Work instruction – Beginning with the line containing "ATOM 66 N N" and going on through the line containing "ATOM 121 N N", the lines below are to be returned exactly, pictures excluded and nothing added.

(Stored data)
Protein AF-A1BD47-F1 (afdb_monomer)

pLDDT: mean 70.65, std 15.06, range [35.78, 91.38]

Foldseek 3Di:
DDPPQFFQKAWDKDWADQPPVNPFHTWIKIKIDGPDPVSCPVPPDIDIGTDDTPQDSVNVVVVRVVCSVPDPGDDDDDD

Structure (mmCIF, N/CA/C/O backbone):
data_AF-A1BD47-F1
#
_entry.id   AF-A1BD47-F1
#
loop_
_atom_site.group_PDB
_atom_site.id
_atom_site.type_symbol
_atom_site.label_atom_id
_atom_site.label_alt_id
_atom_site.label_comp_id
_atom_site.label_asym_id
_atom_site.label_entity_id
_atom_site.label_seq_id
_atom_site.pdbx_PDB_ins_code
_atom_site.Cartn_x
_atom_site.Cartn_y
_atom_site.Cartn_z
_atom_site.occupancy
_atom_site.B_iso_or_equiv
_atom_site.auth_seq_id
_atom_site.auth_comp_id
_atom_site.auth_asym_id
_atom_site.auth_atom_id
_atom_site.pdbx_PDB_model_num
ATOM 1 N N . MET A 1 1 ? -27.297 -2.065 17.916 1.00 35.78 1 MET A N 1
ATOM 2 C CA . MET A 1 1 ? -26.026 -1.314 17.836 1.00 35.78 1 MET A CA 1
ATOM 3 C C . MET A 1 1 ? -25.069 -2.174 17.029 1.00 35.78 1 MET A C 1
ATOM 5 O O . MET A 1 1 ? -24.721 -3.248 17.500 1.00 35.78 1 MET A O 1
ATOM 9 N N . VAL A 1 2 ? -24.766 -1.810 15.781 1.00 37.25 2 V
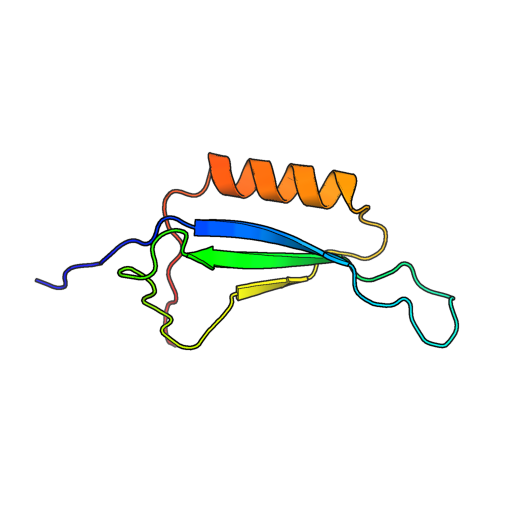AL A N 1
ATOM 10 C CA . VAL A 1 2 ? -23.798 -2.570 14.974 1.00 37.25 2 VAL A CA 1
ATOM 11 C C . VAL A 1 2 ? -22.421 -2.230 15.536 1.00 37.25 2 VAL A C 1
ATOM 13 O O . VAL A 1 2 ? -22.004 -1.076 15.445 1.00 37.25 2 VAL A O 1
ATOM 16 N N . LYS A 1 3 ? -21.753 -3.192 16.182 1.00 40.19 3 LYS A N 1
ATOM 17 C CA . LYS A 1 3 ? -20.318 -3.077 16.448 1.00 40.19 3 LYS A CA 1
ATOM 18 C C . LYS A 1 3 ? -19.647 -3.037 15.081 1.00 40.19 3 LYS A C 1
ATOM 20 O O . LYS A 1 3 ? -19.636 -4.029 14.363 1.00 40.19 3 LYS A O 1
ATOM 25 N N . LEU A 1 4 ? -19.202 -1.854 14.678 1.00 49.06 4 LEU A N 1
ATOM 26 C CA . LEU A 1 4 ? -18.239 -1.742 13.598 1.00 49.06 4 LEU A CA 1
ATOM 27 C C . LEU A 1 4 ? -16.917 -2.151 14.230 1.00 49.06 4 LEU A C 1
ATOM 29 O O . LEU A 1 4 ? -16.327 -1.377 14.972 1.00 49.06 4 LEU A O 1
ATOM 33 N N . ASP A 1 5 ? -16.533 -3.399 14.027 1.00 52.72 5 ASP A N 1
ATOM 34 C CA . ASP A 1 5 ? -15.178 -3.849 14.285 1.00 52.72 5 ASP A CA 1
ATOM 35 C C . ASP A 1 5 ? -14.268 -3.159 13.243 1.00 52.72 5 ASP A C 1
ATOM 37 O O . ASP A 1 5 ? -14.609 -3.054 12.064 1.00 52.72 5 ASP A O 1
ATOM 41 N N . TYR A 1 6 ? -13.171 -2.546 13.679 1.00 56.53 6 TYR A N 1
ATOM 42 C CA . TYR A 1 6 ? -12.213 -1.860 12.803 1.00 56.53 6 TYR A CA 1
ATOM 43 C C . TYR A 1 6 ? -10.948 -2.706 12.793 1.00 56.53 6 TYR A C 1
ATOM 45 O O . TYR A 1 6 ? -10.485 -3.076 13.864 1.00 56.53 6 TYR A O 1
ATOM 53 N N . ALA A 1 7 ? -10.403 -3.027 11.621 1.00 59.53 7 ALA A N 1
ATOM 54 C CA . ALA A 1 7 ? -9.137 -3.747 11.523 1.00 59.53 7 ALA A CA 1
ATOM 55 C C . ALA A 1 7 ? -7.978 -2.760 11.388 1.00 59.53 7 ALA A C 1
ATOM 57 O O . ALA A 1 7 ? -8.068 -1.823 10.595 1.00 59.53 7 ALA A O 1
ATOM 58 N N . ASP A 1 8 ? -6.883 -3.003 12.104 1.00 64.81 8 ASP A N 1
ATOM 59 C CA . ASP A 1 8 ? -5.600 -2.388 11.769 1.00 64.81 8 ASP A CA 1
ATOM 60 C C . ASP A 1 8 ? -5.118 -2.996 10.453 1.00 64.81 8 ASP A C 1
ATOM 62 O O . ASP A 1 8 ? -5.066 -4.218 10.337 1.00 64.81 8 ASP A O 1
ATOM 66 N N . TYR A 1 9 ? -4.757 -2.183 9.461 1.00 70.75 9 TYR A N 1
ATOM 67 C CA . TYR A 1 9 ? -4.337 -2.669 8.143 1.00 70.75 9 TYR A CA 1
ATOM 68 C C . TYR A 1 9 ? -2.828 -2.505 7.920 1.00 70.75 9 TYR A C 1
ATOM 70 O O . TYR A 1 9 ? -2.160 -1.647 8.499 1.00 70.75 9 TYR A O 1
ATOM 78 N N . LYS A 1 10 ? -2.275 -3.366 7.068 1.00 76.94 10 LYS A N 1
ATOM 79 C CA . LYS A 1 10 ? -0.920 -3.280 6.525 1.00 76.94 
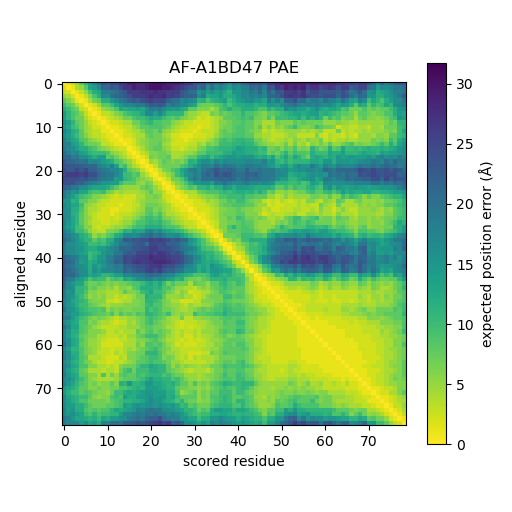10 LYS A CA 1
ATOM 80 C C . LYS A 1 10 ? -1.004 -3.284 5.008 1.00 76.94 10 LYS A C 1
ATOM 82 O O . LYS A 1 10 ? -1.745 -4.082 4.437 1.00 76.94 10 LYS A O 1
ATOM 87 N N . PHE A 1 11 ? -0.209 -2.442 4.364 1.00 82.12 11 PHE A N 1
ATOM 88 C CA . PHE A 1 11 ? -0.040 -2.444 2.919 1.00 82.12 11 PHE A CA 1
ATOM 89 C C . PHE A 1 11 ? 1.297 -3.100 2.561 1.00 82.12 11 PHE A C 1
ATOM 91 O O . PHE A 1 11 ? 2.346 -2.789 3.120 1.00 82.12 11 PHE A O 1
ATOM 98 N N . THR A 1 12 ? 1.269 -4.043 1.625 1.00 83.56 12 THR A N 1
ATOM 99 C CA . THR A 1 12 ? 2.457 -4.729 1.107 1.00 83.56 12 THR A CA 1
ATOM 100 C C . THR A 1 12 ? 2.584 -4.482 -0.384 1.00 83.56 12 THR A C 1
ATOM 102 O O . THR A 1 12 ? 1.604 -4.567 -1.119 1.00 83.56 12 THR A O 1
ATOM 105 N N . VAL A 1 13 ? 3.794 -4.165 -0.839 1.00 85.38 13 VAL A N 1
ATOM 106 C CA . VAL A 1 13 ? 4.084 -3.985 -2.263 1.00 85.38 13 VAL A CA 1
ATOM 107 C C . VAL A 1 13 ? 4.341 -5.353 -2.887 1.00 85.38 13 VAL A C 1
ATOM 109 O O . VAL A 1 13 ? 5.130 -6.135 -2.356 1.00 85.38 13 VAL A O 1
ATOM 112 N N . LYS A 1 14 ? 3.683 -5.641 -4.010 1.00 84.88 14 LYS A N 1
ATOM 113 C CA . LYS A 1 14 ? 3.946 -6.815 -4.844 1.00 84.88 14 LYS A CA 1
ATOM 114 C C . LYS A 1 14 ? 4.274 -6.377 -6.259 1.00 84.88 14 LYS A C 1
ATOM 116 O O . LYS A 1 14 ? 3.478 -5.692 -6.903 1.00 84.88 14 LYS A O 1
ATOM 121 N N . GLU A 1 15 ? 5.426 -6.825 -6.726 1.00 84.88 15 GLU A N 1
ATOM 122 C CA . GLU A 1 15 ? 5.847 -6.711 -8.114 1.00 84.88 15 GLU A CA 1
ATOM 123 C C . GLU A 1 15 ? 5.424 -7.980 -8.862 1.00 84.88 15 GLU A C 1
ATOM 125 O O . GLU A 1 15 ? 5.638 -9.102 -8.394 1.00 84.88 15 GLU A O 1
ATOM 130 N N . GLY A 1 16 ? 4.734 -7.802 -9.984 1.00 79.56 16 GLY A N 1
ATOM 131 C CA . GLY A 1 16 ? 4.353 -8.894 -10.869 1.00 79.56 16 GLY A CA 1
ATOM 132 C C . GLY A 1 16 ? 5.474 -9.261 -11.836 1.00 79.56 16 GLY A C 1
ATOM 133 O O . GLY A 1 16 ? 6.551 -8.676 -11.841 1.00 79.56 16 GLY A O 1
ATOM 134 N N . SER A 1 17 ? 5.213 -10.231 -12.706 1.00 77.75 17 SER A N 1
ATOM 135 C CA . SER A 1 17 ? 6.131 -10.512 -13.807 1.00 77.75 17 SER A CA 1
ATOM 136 C C . SER A 1 17 ? 5.929 -9.492 -14.934 1.00 77.75 17 SER A C 1
ATOM 138 O O . SER A 1 17 ? 4.776 -9.171 -15.245 1.00 77.75 17 SER A O 1
ATOM 140 N N . PRO A 1 18 ? 7.007 -8.998 -15.570 1.00 69.19 18 PRO
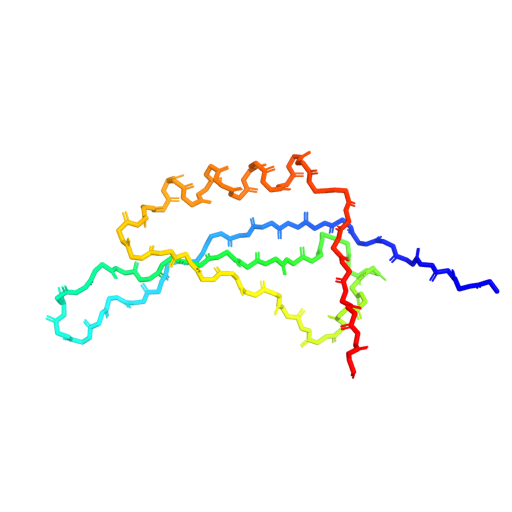 A N 1
ATOM 141 C CA . PRO A 1 18 ? 6.883 -8.233 -16.804 1.00 69.19 18 PRO A CA 1
ATOM 142 C C . PRO A 1 18 ? 6.151 -9.062 -17.868 1.00 69.19 18 PRO A C 1
ATOM 144 O O . PRO A 1 18 ? 6.106 -10.296 -17.805 1.00 69.19 18 PRO A O 1
ATOM 147 N N . SER A 1 19 ? 5.539 -8.383 -18.840 1.00 68.75 19 SER A N 1
ATOM 148 C CA . SER A 1 19 ? 4.817 -9.054 -19.923 1.00 68.75 19 SER A CA 1
ATOM 149 C C . SER A 1 19 ? 5.741 -10.017 -20.687 1.00 68.75 19 SER A C 1
ATOM 151 O O . SER A 1 19 ? 6.954 -9.831 -20.736 1.00 68.75 19 SER A O 1
ATOM 153 N N . VAL A 1 20 ? 5.177 -11.065 -21.300 1.00 64.44 20 VAL A N 1
ATOM 154 C CA . VAL A 1 20 ? 5.938 -12.113 -22.023 1.00 64.44 20 VAL A C
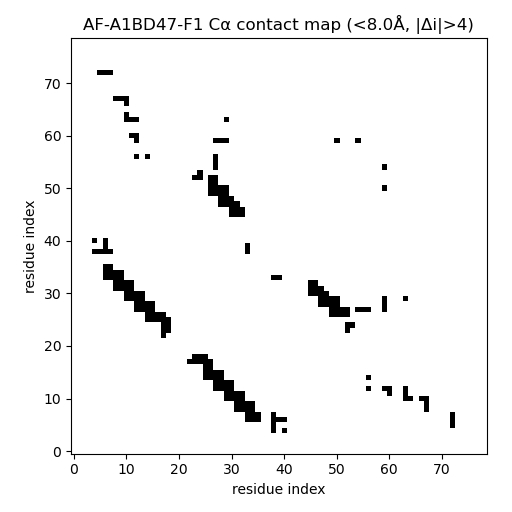A 1
ATOM 155 C C . VAL A 1 20 ? 6.835 -11.531 -23.130 1.00 64.44 20 VAL A C 1
ATOM 157 O O . VAL A 1 20 ? 7.847 -12.126 -23.488 1.00 64.44 20 VAL A O 1
ATOM 160 N N . SER A 1 21 ? 6.493 -10.352 -23.655 1.00 66.25 21 SER A N 1
ATOM 161 C CA . SER A 1 21 ? 7.277 -9.608 -24.644 1.00 66.25 21 SER A CA 1
ATOM 162 C C . SER A 1 21 ? 8.362 -8.697 -24.049 1.00 66.25 21 SER A C 1
ATOM 164 O O . SER A
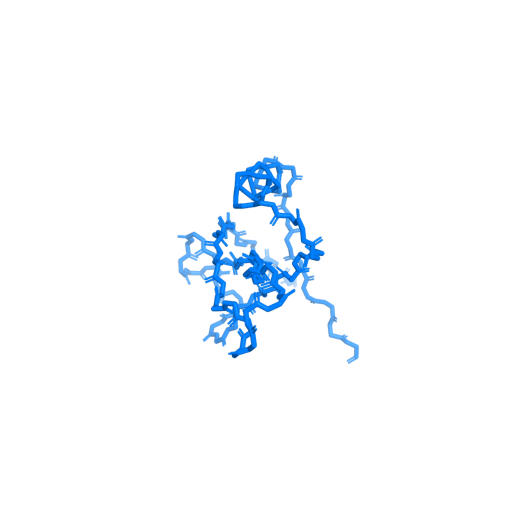 1 21 ? 9.106 -8.095 -24.817 1.00 66.25 21 SER A O 1
ATOM 166 N N . GLY A 1 22 ? 8.450 -8.556 -22.720 1.00 58.62 22 GLY A N 1
ATOM 167 C CA . GLY A 1 22 ? 9.415 -7.697 -22.017 1.00 58.62 22 GLY A CA 1
ATOM 168 C C . GLY A 1 22 ? 9.287 -6.201 -22.326 1.00 58.62 22 GLY A C 1
ATOM 169 O O . GLY A 1 22 ? 10.179 -5.429 -21.992 1.00 58.62 22 GLY A O 1
ATOM 170 N N . ALA A 1 23 ? 8.209 -5.799 -23.003 1.00 60.03 23 ALA A N 1
ATOM 171 C CA . ALA A 1 23 ? 8.018 -4.446 -23.519 1.00 60.03 23 ALA A CA 1
ATOM 172 C C . ALA A 1 23 ? 7.379 -3.491 -22.498 1.00 60.03 23 ALA A C 1
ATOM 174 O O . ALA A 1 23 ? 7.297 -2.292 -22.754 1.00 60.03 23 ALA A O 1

Solution to the problem –
ATOM 66 N N . TYR A 1 9 ? -4.757 -2.183 9.461 1.00 70.75 9 TYR A N 1
ATOM 67 C CA . TYR A 1 9 ? -4.337 -2.669 8.143 1.00 70.75 9 TYR A CA 1
ATOM 68 C C . TYR A 1 9 ? -2.828 -2.505 7.920 1.00 70.75 9 TYR A C 1
ATOM 70 O O . TYR A 1 9 ? -2.160 -1.647 8.499 1.00 70.75 9 TYR A O 1
ATOM 78 N N . LYS A 1 10 ? -2.275 -3.366 7.068 1.00 76.94 10 LYS A N 1
ATOM 79 C CA . LYS A 1 10 ? -0.920 -3.280 6.525 1.00 76.94 
10 LYS A CA 1
ATOM 80 C C . LYS A 1 10 ? -1.004 -3.284 5.008 1.00 76.94 10 LYS A C 1
ATOM 82 O O . LYS A 1 10 ? -1.745 -4.082 4.437 1.00 76.94 10 LYS A O 1
ATOM 87 N N . PHE A 1 11 ? -0.209 -2.442 4.364 1.00 82.12 11 PHE A N 1
ATOM 88 C CA . PHE A 1 11 ? -0.040 -2.444 2.919 1.00 82.12 11 PHE A CA 1
ATOM 89 C C . PHE A 1 11 ? 1.297 -3.100 2.561 1.00 82.12 11 PHE A C 1
ATOM 91 O O . PHE A 1 11 ? 2.346 -2.789 3.120 1.00 82.12 11 PHE A O 1
ATOM 98 N N . THR A 1 12 ? 1.269 -4.043 1.625 1.00 83.56 12 THR A N 1
ATOM 99 C CA . THR A 1 12 ? 2.457 -4.729 1.107 1.00 83.56 12 THR A CA 1
ATOM 100 C C . THR A 1 12 ? 2.584 -4.482 -0.384 1.00 83.56 12 THR A C 1
ATOM 102 O O . THR A 1 12 ? 1.604 -4.567 -1.119 1.00 83.56 12 THR A O 1
ATOM 105 N N . VAL A 1 13 ? 3.794 -4.165 -0.839 1.00 85.38 13 VAL A N 1
ATOM 106 C CA . VAL A 1 13 ? 4.084 -3.985 -2.263 1.00 85.38 13 VAL A CA 1
ATOM 107 C C . VAL A 1 13 ? 4.341 -5.353 -2.887 1.00 85.38 13 VAL A C 1
ATOM 109 O O . VAL A 1 13 ? 5.130 -6.135 -2.356 1.00 85.38 13 VAL A O 1
ATOM 112 N N . LYS A 1 14 ? 3.683 -5.641 -4.010 1.00 84.88 14 LYS A N 1
ATOM 113 C CA . LYS A 1 14 ? 3.946 -6.815 -4.844 1.00 84.88 14 LYS A CA 1
ATOM 114 C C . LYS A 1 14 ? 4.274 -6.377 -6.259 1.00 84.88 14 LYS A C 1
ATOM 116 O O . LYS A 1 14 ? 3.478 -5.692 -6.903 1.00 84.88 14 LYS A O 1
ATOM 121 N N . GLU A 1 15 ? 5.426 -6.825 -6.726 1.00 84.88 15 GLU A N 1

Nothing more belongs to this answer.